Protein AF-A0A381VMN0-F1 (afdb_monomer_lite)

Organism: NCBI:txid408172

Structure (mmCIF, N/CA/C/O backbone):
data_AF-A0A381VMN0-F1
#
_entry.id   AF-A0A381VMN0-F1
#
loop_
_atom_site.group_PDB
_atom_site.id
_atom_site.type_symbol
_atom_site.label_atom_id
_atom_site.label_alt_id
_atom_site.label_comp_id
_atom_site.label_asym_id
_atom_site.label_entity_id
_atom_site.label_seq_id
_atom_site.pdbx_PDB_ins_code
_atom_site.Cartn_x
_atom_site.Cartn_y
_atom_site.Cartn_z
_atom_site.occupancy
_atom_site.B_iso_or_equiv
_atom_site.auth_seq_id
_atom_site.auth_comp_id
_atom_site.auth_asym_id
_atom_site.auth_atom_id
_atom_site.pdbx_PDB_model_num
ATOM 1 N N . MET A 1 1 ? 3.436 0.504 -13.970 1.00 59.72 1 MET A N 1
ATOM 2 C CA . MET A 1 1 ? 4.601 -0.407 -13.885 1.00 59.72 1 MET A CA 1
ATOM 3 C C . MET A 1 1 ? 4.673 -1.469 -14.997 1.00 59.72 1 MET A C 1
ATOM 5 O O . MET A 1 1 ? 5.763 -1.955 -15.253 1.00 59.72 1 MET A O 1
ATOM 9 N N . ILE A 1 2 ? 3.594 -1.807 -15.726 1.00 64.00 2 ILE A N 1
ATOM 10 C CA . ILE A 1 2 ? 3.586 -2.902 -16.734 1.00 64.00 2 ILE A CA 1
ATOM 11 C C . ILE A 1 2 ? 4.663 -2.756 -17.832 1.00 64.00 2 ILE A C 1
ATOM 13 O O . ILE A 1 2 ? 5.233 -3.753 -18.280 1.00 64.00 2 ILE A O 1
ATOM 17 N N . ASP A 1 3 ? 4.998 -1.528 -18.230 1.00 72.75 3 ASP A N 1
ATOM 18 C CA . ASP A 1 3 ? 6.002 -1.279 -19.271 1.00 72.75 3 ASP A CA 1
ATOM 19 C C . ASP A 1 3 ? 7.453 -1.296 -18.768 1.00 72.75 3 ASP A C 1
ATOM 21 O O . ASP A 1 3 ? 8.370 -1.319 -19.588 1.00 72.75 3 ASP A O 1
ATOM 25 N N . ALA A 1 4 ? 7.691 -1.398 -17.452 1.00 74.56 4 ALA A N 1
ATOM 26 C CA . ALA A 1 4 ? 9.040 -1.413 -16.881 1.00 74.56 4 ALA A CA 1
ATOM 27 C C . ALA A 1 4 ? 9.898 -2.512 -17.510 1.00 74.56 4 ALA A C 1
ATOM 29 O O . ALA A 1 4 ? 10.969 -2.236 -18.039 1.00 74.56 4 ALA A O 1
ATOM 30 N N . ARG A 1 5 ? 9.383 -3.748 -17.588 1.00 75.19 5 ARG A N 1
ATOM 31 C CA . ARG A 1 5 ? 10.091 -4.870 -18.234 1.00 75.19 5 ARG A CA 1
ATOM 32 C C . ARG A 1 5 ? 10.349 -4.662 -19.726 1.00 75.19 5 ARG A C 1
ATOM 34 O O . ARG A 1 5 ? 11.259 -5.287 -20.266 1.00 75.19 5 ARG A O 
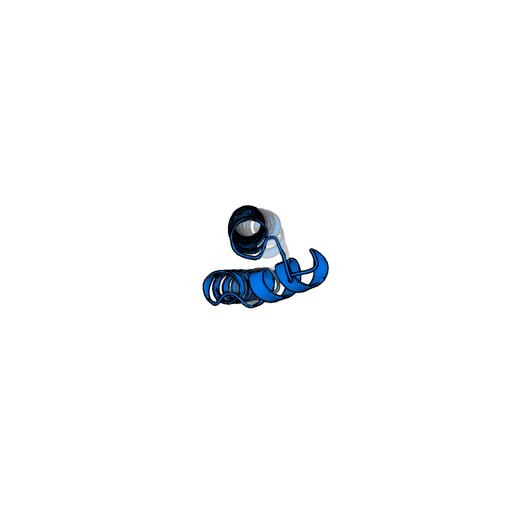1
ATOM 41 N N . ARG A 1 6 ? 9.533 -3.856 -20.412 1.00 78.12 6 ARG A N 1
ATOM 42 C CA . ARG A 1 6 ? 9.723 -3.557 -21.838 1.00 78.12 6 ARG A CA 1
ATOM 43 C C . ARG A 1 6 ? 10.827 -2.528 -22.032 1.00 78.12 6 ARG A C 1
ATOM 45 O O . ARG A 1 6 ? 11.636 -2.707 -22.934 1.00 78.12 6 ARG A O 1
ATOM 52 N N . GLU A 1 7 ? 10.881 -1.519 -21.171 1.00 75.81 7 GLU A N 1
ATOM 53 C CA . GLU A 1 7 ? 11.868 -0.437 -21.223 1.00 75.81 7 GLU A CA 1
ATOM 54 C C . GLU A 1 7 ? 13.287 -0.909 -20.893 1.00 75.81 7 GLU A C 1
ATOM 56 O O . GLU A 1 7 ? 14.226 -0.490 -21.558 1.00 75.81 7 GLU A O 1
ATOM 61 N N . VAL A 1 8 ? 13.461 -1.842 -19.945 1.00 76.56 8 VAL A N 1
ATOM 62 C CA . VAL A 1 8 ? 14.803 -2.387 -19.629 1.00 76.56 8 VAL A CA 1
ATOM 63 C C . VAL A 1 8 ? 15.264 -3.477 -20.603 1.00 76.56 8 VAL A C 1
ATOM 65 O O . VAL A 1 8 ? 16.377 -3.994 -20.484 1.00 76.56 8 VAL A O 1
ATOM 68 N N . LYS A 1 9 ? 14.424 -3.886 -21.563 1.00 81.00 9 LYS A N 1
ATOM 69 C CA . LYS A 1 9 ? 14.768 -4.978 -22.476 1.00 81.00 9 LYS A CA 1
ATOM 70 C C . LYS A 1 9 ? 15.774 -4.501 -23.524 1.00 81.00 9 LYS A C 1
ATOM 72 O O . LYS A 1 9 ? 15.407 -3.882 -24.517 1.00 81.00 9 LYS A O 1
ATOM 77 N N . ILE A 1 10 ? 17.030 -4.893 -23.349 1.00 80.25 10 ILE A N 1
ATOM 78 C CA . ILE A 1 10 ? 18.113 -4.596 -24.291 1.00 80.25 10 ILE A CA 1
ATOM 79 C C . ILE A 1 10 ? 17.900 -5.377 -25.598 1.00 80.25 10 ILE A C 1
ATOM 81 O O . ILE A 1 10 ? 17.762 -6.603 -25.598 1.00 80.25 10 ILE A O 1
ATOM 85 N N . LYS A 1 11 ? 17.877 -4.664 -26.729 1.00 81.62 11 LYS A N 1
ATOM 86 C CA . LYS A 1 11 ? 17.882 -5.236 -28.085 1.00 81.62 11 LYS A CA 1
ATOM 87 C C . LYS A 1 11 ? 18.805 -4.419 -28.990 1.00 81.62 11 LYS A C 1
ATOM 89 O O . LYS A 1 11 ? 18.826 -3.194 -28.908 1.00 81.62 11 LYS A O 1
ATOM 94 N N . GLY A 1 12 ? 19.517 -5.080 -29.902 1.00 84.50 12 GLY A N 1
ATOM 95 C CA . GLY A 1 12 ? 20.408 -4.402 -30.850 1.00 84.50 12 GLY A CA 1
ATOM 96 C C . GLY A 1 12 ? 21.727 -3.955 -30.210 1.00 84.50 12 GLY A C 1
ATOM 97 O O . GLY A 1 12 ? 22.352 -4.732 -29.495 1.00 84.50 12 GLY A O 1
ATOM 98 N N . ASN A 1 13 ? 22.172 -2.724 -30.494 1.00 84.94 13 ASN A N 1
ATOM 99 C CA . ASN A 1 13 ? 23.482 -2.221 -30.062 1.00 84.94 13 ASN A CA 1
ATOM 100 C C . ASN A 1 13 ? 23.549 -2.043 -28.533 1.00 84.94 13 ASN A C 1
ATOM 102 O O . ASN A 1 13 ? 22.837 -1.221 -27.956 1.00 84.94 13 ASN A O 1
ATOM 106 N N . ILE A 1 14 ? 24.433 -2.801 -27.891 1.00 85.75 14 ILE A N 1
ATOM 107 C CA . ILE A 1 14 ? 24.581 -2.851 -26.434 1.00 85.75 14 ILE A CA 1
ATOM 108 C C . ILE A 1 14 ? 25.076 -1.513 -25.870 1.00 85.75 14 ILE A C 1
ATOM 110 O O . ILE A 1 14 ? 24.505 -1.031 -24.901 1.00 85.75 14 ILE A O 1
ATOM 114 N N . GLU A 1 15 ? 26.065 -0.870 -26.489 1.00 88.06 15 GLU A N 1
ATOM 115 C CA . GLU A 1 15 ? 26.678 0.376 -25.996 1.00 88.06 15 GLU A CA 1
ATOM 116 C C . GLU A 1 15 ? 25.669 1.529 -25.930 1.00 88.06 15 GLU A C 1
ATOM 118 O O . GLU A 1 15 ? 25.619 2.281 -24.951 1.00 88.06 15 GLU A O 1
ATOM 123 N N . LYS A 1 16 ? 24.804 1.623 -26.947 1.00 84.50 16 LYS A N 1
...
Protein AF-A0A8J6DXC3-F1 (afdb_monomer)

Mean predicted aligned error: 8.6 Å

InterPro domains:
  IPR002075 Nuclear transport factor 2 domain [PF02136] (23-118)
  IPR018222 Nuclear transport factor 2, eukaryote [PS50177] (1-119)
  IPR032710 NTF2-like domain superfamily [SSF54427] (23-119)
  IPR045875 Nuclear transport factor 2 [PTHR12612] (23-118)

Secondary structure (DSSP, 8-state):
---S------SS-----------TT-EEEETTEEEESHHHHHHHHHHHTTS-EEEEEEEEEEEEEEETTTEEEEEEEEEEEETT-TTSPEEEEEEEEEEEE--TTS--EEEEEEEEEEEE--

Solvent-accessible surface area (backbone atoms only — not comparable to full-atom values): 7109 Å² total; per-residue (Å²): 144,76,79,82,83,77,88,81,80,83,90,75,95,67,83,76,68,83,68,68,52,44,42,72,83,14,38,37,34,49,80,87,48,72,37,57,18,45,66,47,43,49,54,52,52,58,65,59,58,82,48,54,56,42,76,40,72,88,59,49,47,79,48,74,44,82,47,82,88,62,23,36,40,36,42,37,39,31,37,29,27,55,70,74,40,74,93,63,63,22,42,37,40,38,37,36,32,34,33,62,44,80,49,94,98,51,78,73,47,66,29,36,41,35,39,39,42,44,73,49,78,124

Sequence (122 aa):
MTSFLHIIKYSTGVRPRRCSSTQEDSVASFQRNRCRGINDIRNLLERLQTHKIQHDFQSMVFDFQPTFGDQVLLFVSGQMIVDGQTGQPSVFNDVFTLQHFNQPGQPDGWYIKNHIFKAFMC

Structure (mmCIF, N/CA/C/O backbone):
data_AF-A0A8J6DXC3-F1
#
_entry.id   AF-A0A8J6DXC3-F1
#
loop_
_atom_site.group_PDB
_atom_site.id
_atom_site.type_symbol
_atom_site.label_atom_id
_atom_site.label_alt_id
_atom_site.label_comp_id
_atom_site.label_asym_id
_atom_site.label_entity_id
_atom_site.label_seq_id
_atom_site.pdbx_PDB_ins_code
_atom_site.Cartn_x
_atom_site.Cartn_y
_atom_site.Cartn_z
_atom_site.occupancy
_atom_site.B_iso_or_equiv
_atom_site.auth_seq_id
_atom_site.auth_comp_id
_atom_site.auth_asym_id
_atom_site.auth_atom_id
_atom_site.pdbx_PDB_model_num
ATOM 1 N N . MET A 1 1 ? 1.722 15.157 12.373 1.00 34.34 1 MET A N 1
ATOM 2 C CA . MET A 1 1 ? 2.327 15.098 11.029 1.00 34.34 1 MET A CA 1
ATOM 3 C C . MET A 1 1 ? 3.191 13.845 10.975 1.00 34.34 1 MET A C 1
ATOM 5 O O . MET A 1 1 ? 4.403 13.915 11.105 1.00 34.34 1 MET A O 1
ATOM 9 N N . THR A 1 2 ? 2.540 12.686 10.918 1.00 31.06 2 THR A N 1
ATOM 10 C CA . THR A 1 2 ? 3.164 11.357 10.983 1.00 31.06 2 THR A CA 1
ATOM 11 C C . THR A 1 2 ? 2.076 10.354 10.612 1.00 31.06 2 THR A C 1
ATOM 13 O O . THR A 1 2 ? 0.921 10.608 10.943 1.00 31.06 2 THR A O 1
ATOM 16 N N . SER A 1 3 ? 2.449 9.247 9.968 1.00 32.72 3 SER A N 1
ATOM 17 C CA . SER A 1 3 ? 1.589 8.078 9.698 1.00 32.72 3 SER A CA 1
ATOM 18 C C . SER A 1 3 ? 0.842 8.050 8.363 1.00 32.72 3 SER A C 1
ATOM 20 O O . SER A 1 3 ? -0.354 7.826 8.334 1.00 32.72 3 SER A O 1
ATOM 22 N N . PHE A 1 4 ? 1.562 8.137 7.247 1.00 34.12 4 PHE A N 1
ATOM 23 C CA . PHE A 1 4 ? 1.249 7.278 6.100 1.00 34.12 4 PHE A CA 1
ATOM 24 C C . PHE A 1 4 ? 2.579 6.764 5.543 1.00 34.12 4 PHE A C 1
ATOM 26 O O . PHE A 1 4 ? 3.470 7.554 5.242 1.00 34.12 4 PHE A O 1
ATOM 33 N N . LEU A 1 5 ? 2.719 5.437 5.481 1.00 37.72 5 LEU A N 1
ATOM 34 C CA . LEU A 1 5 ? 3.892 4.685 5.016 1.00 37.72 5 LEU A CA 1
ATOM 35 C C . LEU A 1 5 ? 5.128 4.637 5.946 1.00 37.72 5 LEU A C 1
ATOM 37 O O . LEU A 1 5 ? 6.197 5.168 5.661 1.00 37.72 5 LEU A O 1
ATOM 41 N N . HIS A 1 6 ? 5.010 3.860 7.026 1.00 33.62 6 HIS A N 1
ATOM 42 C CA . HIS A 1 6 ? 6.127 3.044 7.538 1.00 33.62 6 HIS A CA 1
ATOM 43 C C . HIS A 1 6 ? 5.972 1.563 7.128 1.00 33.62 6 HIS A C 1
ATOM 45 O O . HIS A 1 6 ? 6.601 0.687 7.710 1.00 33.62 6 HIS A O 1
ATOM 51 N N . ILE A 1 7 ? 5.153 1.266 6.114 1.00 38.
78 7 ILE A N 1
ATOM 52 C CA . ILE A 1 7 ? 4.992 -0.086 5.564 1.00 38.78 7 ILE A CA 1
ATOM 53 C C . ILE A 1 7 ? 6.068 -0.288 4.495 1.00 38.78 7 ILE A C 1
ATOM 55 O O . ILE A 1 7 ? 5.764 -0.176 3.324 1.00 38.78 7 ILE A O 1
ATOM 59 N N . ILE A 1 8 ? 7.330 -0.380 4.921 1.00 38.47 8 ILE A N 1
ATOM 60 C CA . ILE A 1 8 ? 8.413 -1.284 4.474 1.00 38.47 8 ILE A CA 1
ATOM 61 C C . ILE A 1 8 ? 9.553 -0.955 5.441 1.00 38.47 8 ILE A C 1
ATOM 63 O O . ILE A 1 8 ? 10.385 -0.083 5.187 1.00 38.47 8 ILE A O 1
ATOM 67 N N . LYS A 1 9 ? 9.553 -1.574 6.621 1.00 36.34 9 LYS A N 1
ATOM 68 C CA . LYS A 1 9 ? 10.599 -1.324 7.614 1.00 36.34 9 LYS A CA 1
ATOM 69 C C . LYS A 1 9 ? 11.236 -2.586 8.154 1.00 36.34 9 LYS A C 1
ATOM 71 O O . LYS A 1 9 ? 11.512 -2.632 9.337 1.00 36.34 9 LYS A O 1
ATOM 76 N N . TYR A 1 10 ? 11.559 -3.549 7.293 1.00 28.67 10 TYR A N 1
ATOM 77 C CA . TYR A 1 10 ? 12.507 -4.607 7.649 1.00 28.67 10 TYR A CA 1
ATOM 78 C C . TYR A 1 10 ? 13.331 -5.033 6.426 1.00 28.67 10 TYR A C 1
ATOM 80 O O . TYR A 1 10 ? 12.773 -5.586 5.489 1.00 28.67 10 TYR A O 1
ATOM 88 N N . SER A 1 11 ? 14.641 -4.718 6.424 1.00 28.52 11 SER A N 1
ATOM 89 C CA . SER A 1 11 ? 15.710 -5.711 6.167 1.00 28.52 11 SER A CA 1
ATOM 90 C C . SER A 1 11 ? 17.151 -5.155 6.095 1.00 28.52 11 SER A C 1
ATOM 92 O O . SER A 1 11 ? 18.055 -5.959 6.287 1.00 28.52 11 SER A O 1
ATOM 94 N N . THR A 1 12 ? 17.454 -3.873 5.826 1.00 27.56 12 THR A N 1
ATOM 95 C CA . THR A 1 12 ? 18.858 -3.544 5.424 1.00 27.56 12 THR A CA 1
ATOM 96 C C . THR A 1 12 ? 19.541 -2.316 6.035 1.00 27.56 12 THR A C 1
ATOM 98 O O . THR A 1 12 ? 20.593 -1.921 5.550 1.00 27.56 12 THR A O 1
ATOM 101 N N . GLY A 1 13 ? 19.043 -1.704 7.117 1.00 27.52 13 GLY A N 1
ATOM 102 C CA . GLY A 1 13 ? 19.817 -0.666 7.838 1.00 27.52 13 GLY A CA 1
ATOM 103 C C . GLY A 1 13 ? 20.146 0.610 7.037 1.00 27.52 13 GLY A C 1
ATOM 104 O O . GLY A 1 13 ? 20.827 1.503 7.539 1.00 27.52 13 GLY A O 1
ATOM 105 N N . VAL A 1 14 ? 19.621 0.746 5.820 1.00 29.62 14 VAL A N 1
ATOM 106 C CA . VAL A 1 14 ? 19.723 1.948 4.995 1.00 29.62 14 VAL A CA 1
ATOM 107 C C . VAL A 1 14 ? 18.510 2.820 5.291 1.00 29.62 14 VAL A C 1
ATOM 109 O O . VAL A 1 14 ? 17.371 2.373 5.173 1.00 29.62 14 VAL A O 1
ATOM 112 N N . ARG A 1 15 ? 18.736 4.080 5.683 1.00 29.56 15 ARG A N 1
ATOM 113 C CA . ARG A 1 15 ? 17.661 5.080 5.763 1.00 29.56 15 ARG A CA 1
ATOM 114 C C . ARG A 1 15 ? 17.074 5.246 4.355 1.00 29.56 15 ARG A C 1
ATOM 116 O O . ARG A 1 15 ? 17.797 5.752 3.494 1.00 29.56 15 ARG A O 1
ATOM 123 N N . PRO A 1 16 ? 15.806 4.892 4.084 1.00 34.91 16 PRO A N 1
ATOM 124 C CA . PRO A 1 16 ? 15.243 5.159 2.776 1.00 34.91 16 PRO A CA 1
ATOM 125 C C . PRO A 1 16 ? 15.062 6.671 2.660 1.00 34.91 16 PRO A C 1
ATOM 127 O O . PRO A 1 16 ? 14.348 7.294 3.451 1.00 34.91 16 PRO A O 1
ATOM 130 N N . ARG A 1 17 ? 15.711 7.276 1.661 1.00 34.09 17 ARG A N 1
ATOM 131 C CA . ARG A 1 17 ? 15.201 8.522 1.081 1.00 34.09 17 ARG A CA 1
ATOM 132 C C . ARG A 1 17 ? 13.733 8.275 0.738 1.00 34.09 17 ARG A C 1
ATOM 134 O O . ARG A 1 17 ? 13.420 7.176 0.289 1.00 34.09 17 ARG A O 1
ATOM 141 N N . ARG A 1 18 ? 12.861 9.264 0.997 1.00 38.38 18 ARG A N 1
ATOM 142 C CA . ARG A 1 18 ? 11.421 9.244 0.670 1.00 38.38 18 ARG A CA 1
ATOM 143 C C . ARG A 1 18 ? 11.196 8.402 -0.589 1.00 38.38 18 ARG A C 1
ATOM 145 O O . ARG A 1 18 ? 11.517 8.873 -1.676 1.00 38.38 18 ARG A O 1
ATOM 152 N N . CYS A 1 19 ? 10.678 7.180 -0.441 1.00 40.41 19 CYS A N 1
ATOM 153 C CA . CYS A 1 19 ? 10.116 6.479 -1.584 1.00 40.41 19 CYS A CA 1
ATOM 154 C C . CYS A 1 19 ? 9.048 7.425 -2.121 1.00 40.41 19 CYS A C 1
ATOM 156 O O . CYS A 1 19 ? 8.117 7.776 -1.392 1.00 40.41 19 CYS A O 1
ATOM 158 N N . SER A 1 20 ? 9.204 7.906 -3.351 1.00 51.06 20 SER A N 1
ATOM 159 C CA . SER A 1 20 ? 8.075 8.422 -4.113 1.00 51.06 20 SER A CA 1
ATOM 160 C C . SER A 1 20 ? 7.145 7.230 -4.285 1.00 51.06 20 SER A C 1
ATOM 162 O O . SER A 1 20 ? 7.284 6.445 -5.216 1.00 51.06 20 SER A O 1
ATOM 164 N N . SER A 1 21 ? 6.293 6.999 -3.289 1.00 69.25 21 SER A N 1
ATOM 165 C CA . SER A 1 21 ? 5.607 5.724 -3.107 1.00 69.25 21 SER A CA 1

- Work request
When the line with "ATOM 118 O O" is reached in the data above, start copying there, and copy each line exactly until the line with "ATOM 123 N N . LYS" has been copied; copy nothing else.

- Exercise answer
ATOM 118 O O . GLU A 1 15 ? 25.619 2.281 -24.951 1.00 88.06 15 GLU A O 1
ATOM 123 N N . LYS A 1 16 ? 24.804 1.623 -26.947 1.00 84.50 16 LYS A N 1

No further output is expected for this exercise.